The Legacy of the Maya

Throughout the rainforests of Central America one is constantly reminded of the existence of a great civilization that existed a thousand years ago.

Tikal, Guatemala

Pyramid at Palenque, Mexico

To the north, at Palenque, an impressive pyramid and tall buildings look out over the Yucatan from the edge of the rainforest.

South of Palenque, in what is now Belize, a population greater than is present today lived, with life centered around cities such as Xunantunich.

Xunantunich, Belize

Xunantunich, Belize.

Many Mayan cities enjoyed strategic locations looking out over vast territory.

Getting to these locations can be exciting - this is a hand-cranked car ferry on the way to Xunantunich.
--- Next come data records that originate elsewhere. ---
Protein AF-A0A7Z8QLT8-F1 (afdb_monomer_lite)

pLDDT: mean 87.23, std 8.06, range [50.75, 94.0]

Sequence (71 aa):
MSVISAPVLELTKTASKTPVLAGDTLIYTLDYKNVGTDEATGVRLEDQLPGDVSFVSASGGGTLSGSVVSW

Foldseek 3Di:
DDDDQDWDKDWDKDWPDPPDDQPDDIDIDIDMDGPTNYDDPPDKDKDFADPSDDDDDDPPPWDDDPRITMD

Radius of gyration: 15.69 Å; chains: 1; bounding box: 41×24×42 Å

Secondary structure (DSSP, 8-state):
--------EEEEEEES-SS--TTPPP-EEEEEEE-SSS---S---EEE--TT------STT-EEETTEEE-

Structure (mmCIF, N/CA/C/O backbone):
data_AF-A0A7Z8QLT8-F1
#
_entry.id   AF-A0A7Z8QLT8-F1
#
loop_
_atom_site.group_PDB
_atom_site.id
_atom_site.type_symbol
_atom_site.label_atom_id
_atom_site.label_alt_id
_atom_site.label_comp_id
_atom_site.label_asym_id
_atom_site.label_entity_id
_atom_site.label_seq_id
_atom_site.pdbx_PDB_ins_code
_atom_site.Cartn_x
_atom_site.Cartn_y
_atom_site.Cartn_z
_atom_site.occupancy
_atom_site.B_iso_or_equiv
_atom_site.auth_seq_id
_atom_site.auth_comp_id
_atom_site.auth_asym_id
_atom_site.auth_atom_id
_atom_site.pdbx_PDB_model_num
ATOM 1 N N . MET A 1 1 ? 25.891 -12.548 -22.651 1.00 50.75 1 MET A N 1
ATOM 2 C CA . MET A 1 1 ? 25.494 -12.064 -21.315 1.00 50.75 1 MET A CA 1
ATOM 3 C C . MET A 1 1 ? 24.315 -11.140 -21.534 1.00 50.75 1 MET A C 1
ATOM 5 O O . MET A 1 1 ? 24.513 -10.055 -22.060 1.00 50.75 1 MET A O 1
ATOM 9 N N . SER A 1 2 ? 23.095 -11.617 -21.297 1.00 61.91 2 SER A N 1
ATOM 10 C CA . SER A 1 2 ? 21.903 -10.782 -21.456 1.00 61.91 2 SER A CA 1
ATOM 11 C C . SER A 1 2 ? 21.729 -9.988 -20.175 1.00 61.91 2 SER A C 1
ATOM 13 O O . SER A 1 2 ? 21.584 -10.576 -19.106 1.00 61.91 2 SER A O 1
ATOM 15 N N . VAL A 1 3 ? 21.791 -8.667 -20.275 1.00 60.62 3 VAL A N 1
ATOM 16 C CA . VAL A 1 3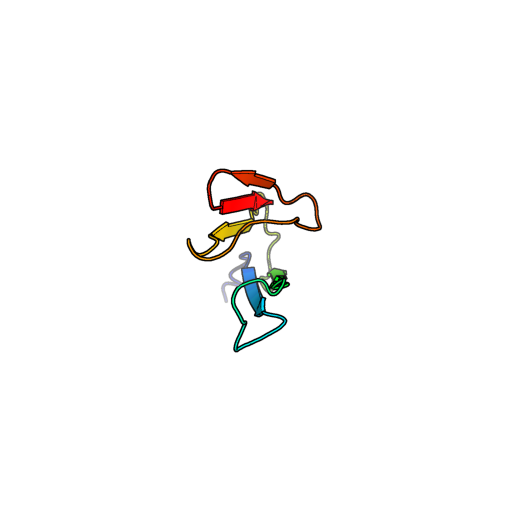 ? 21.361 -7.802 -19.182 1.00 60.62 3 VAL A CA 1
ATOM 17 C C . VAL A 1 3 ? 19.850 -7.709 -19.329 1.00 60.62 3 VAL A C 1
ATOM 19 O O . VAL A 1 3 ? 19.355 -7.167 -20.314 1.00 60.62 3 VAL A O 1
ATOM 22 N N . ILE A 1 4 ? 19.114 -8.343 -18.424 1.00 63.12 4 ILE A N 1
ATOM 23 C CA . ILE A 1 4 ? 17.660 -8.199 -18.371 1.00 63.12 4 ILE A CA 1
ATOM 24 C C . ILE A 1 4 ? 17.401 -6.813 -17.775 1.00 63.12 4 ILE A C 1
ATOM 26 O O . ILE A 1 4 ? 17.715 -6.574 -16.609 1.00 63.12 4 ILE A O 1
ATOM 30 N N . SER A 1 5 ? 16.931 -5.884 -18.608 1.00 76.25 5 SER A N 1
ATOM 31 C CA . SER A 1 5 ? 16.452 -4.574 -18.168 1.00 76.25 5 SER A CA 1
ATOM 32 C C . SER A 1 5 ? 14.963 -4.697 -17.897 1.00 76.25 5 S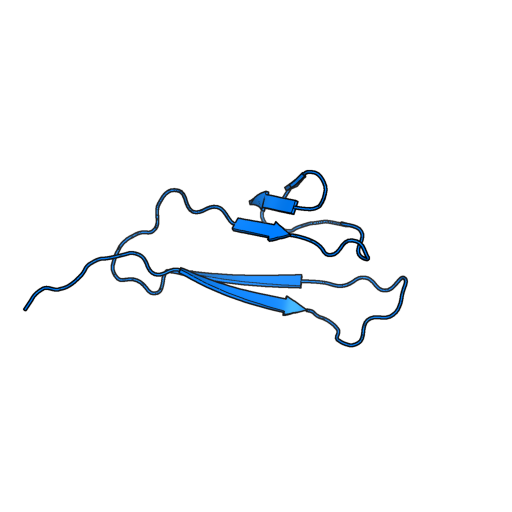ER A C 1
ATOM 34 O O . SER A 1 5 ? 14.210 -5.012 -18.816 1.00 76.25 5 SER A O 1
ATOM 36 N N . ALA A 1 6 ? 14.556 -4.557 -16.639 1.00 81.81 6 ALA A N 1
ATOM 37 C CA . ALA A 1 6 ? 13.153 -4.632 -16.251 1.00 81.81 6 ALA A CA 1
ATOM 38 C C . ALA A 1 6 ? 12.904 -3.815 -14.973 1.00 81.81 6 ALA A C 1
ATOM 40 O O . ALA A 1 6 ? 13.787 -3.764 -14.105 1.00 81.81 6 ALA A O 1
ATOM 41 N N . PRO A 1 7 ? 11.717 -3.202 -14.824 1.00 87.81 7 PRO A N 1
ATOM 42 C CA . PRO A 1 7 ? 11.321 -2.587 -13.569 1.00 87.81 7 PRO A CA 1
ATOM 43 C C . PRO A 1 7 ? 11.064 -3.676 -12.521 1.00 87.81 7 PRO A C 1
ATOM 45 O O . PRO A 1 7 ? 10.495 -4.729 -12.819 1.00 87.81 7 PRO A O 1
ATOM 48 N N . VAL A 1 8 ? 11.469 -3.420 -11.282 1.00 91.00 8 VAL A N 1
ATOM 49 C CA . VAL A 1 8 ? 11.237 -4.313 -10.140 1.00 91.00 8 VAL A CA 1
ATOM 50 C C . VAL A 1 8 ? 10.729 -3.445 -9.008 1.00 91.00 8 VAL A C 1
ATOM 52 O O . VAL A 1 8 ? 11.471 -2.625 -8.480 1.00 91.00 8 VAL A O 1
ATOM 55 N N . LEU A 1 9 ? 9.452 -3.591 -8.666 1.00 90.56 9 LEU A N 1
ATOM 56 C CA . LEU A 1 9 ? 8.813 -2.789 -7.632 1.00 90.56 9 LEU A CA 1
ATOM 57 C C . LEU A 1 9 ? 8.813 -3.538 -6.305 1.00 90.56 9 LEU A C 1
ATOM 59 O O . LEU A 1 9 ? 8.327 -4.663 -6.211 1.00 90.56 9 LEU A O 1
ATOM 63 N N . GLU A 1 10 ? 9.318 -2.875 -5.278 1.00 93.19 10 GLU A N 1
ATOM 64 C CA . GLU A 1 10 ? 9.193 -3.285 -3.889 1.00 93.19 10 GLU A CA 1
ATOM 65 C C . GLU A 1 10 ? 8.175 -2.379 -3.202 1.00 93.19 10 GLU A C 1
ATOM 67 O O . GLU A 1 10 ? 8.146 -1.171 -3.441 1.00 93.19 10 GLU A O 1
ATOM 72 N N . LEU A 1 11 ? 7.338 -2.973 -2.353 1.00 93.00 11 LEU A N 1
ATOM 73 C CA . LEU A 1 11 ? 6.354 -2.279 -1.534 1.00 93.00 11 LEU A C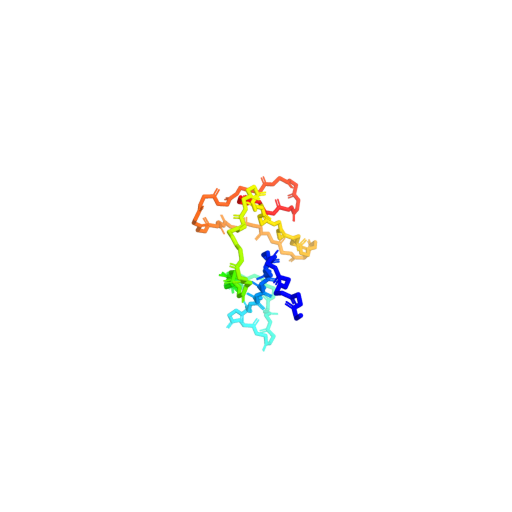A 1
ATOM 74 C C . LEU A 1 11 ? 6.403 -2.859 -0.126 1.00 93.00 11 LEU A C 1
ATOM 76 O O . LEU A 1 11 ? 6.228 -4.062 0.068 1.00 93.00 11 LEU A O 1
ATOM 80 N N . THR A 1 12 ? 6.579 -1.989 0.857 1.00 93.31 12 THR A N 1
ATOM 81 C CA . THR A 1 12 ? 6.503 -2.322 2.273 1.00 93.31 12 THR A CA 1
ATOM 82 C C . THR A 1 12 ? 5.379 -1.527 2.911 1.00 93.31 12 THR A C 1
ATOM 84 O O . THR A 1 12 ? 5.336 -0.302 2.829 1.00 93.31 12 THR A O 1
ATOM 87 N N . LYS A 1 13 ? 4.476 -2.229 3.594 1.00 90.44 13 LYS A N 1
ATOM 88 C CA . LYS A 1 13 ? 3.426 -1.621 4.410 1.00 90.44 13 LYS A CA 1
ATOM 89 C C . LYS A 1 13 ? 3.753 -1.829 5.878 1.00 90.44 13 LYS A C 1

Ferryacross the river, Xunantunich.

Monolith, Xunantunich.

The Maya documented their history through carvings throughout their cities. Unfortunately rain has eroded many of these carvings.
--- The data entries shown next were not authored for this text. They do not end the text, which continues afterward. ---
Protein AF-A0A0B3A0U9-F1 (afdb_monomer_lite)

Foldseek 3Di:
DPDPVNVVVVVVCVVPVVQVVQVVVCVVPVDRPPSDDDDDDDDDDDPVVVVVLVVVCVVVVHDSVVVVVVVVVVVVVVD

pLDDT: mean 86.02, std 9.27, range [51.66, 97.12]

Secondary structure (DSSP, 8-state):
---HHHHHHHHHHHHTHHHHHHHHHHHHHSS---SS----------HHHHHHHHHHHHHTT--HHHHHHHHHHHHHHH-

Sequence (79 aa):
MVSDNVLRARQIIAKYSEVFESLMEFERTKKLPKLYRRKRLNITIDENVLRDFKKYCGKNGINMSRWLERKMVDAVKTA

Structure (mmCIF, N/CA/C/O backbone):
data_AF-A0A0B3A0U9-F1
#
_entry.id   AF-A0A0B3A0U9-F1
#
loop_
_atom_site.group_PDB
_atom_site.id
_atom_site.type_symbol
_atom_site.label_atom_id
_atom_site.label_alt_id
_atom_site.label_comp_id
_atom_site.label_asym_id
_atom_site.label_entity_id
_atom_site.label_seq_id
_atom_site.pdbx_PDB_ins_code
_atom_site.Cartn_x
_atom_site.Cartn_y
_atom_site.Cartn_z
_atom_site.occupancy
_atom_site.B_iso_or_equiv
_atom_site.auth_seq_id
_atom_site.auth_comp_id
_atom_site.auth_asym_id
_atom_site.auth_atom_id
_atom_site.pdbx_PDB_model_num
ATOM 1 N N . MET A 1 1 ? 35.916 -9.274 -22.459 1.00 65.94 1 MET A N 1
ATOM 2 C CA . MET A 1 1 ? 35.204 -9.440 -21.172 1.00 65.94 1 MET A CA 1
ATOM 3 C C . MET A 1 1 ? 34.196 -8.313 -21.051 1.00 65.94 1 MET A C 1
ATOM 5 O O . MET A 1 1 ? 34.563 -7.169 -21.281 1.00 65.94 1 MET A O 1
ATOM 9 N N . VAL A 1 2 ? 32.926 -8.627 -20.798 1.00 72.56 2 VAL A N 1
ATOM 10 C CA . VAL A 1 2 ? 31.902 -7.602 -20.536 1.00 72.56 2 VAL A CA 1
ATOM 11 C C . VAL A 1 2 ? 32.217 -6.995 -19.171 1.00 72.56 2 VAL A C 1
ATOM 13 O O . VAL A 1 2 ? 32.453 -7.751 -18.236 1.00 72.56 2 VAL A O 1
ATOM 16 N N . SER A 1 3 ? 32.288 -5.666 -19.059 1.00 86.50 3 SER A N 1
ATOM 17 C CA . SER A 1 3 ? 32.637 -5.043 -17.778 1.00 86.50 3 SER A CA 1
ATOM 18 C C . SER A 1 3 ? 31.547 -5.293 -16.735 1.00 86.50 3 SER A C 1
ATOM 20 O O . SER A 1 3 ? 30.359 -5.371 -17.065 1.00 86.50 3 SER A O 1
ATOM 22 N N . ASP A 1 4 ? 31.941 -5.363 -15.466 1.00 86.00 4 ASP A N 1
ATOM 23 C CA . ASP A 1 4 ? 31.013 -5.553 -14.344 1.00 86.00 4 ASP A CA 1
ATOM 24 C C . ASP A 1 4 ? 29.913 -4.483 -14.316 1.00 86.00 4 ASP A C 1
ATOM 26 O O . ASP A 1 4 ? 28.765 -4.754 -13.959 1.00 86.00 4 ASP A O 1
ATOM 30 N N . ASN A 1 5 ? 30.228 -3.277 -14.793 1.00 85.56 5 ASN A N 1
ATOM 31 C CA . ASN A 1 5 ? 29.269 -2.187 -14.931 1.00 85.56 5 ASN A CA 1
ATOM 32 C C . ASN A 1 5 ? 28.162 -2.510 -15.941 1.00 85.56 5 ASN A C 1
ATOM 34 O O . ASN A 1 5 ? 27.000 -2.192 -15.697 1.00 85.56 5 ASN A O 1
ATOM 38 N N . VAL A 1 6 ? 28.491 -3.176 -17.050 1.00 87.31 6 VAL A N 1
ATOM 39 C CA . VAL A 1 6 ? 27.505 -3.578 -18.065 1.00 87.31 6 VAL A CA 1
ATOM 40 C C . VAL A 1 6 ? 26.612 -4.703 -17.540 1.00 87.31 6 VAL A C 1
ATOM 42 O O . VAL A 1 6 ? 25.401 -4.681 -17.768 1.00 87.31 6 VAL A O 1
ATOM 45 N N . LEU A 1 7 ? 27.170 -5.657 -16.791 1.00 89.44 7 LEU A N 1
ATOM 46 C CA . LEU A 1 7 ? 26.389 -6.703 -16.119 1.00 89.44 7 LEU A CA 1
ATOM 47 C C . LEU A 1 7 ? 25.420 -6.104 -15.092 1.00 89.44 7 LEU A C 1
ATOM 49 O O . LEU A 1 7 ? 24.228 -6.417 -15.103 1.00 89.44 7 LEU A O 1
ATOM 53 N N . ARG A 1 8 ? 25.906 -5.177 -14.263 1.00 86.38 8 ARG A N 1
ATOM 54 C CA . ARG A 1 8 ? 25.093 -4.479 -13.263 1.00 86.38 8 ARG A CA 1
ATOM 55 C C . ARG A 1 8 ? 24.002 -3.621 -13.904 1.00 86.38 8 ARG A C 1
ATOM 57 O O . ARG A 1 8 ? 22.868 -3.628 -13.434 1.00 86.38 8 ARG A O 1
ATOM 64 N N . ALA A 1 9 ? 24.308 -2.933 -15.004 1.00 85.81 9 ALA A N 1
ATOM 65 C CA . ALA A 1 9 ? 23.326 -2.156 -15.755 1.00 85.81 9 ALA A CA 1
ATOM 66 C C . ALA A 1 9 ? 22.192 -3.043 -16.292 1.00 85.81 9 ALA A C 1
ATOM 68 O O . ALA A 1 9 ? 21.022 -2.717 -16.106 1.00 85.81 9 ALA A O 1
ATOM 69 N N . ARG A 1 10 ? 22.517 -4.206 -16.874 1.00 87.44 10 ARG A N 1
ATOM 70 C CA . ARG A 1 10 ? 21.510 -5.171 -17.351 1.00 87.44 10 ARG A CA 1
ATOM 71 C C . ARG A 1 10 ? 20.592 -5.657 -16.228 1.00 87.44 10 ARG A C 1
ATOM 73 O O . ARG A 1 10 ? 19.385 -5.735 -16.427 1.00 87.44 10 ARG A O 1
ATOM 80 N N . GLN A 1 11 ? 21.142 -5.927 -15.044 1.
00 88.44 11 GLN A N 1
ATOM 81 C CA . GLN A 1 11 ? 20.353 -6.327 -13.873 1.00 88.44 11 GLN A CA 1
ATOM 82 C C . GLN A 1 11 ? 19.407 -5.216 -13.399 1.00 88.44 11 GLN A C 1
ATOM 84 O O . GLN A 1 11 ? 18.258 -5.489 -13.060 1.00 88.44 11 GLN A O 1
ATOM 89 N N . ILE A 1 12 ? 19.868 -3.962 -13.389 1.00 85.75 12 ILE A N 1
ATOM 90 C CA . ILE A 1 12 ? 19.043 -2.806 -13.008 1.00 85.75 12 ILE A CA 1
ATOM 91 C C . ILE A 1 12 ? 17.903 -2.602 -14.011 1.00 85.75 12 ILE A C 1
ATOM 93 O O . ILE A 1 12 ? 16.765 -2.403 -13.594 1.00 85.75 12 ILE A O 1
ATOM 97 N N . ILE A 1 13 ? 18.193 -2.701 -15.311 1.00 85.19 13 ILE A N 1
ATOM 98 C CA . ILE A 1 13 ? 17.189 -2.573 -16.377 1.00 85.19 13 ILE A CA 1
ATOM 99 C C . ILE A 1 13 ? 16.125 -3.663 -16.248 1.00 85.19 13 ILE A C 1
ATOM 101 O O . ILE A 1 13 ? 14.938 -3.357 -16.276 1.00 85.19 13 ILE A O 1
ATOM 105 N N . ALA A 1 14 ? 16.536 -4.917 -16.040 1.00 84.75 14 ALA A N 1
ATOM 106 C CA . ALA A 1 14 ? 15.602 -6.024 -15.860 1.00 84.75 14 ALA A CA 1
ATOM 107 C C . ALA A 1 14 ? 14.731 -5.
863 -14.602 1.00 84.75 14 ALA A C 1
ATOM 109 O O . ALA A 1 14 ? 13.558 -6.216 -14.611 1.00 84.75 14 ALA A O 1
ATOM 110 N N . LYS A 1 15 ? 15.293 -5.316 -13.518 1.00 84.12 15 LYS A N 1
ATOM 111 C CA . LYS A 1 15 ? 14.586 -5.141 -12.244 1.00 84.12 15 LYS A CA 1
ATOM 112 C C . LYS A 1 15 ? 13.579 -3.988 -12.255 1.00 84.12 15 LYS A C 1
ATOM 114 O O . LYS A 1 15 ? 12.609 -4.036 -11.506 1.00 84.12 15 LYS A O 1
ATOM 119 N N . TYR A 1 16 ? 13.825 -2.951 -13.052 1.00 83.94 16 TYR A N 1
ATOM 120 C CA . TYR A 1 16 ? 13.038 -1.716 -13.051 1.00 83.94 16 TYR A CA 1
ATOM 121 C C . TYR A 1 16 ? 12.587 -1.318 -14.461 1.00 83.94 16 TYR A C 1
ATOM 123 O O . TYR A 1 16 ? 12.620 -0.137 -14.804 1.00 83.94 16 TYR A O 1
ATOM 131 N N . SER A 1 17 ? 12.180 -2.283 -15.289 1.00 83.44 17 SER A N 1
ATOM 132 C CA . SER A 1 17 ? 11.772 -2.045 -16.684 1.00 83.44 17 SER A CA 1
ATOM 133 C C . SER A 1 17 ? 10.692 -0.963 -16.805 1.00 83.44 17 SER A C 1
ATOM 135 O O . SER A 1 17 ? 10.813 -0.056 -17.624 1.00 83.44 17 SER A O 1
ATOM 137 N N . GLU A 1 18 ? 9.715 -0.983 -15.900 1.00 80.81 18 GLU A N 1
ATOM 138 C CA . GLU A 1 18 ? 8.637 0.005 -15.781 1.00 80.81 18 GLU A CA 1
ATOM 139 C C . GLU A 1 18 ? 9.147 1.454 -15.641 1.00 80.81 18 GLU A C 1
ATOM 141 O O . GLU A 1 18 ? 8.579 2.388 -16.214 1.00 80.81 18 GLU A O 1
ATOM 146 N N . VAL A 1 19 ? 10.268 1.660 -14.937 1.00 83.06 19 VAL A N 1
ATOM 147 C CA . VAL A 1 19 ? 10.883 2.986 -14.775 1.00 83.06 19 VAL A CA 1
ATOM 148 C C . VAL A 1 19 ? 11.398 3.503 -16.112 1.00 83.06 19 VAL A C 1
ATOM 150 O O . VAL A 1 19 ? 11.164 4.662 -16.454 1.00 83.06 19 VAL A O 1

The Mayan also had a complex written language. Priests with the early Spanish conquistadors destroyed most written images, feeling that what was on them was heretical. We are just now learning to translate these writings.

Glyphs, Tikal.

The most important Mayan city, Tikal, which was begun around 600 BC, had a population of between 50-80,000! It is still not understood how this area supported this population.


Tikal, Guatemala

Clearly much of the surrounding rainforest must have been cleared for crops. There is no source of standing water at Tikal - reservoirs were made and rain was channeled in to these to store water.

The Maya carved underground food storage cellars into the rock. When discovered, this one still contained seeds and nuts.

Underground storage, Tikal.

Temple at Tikal.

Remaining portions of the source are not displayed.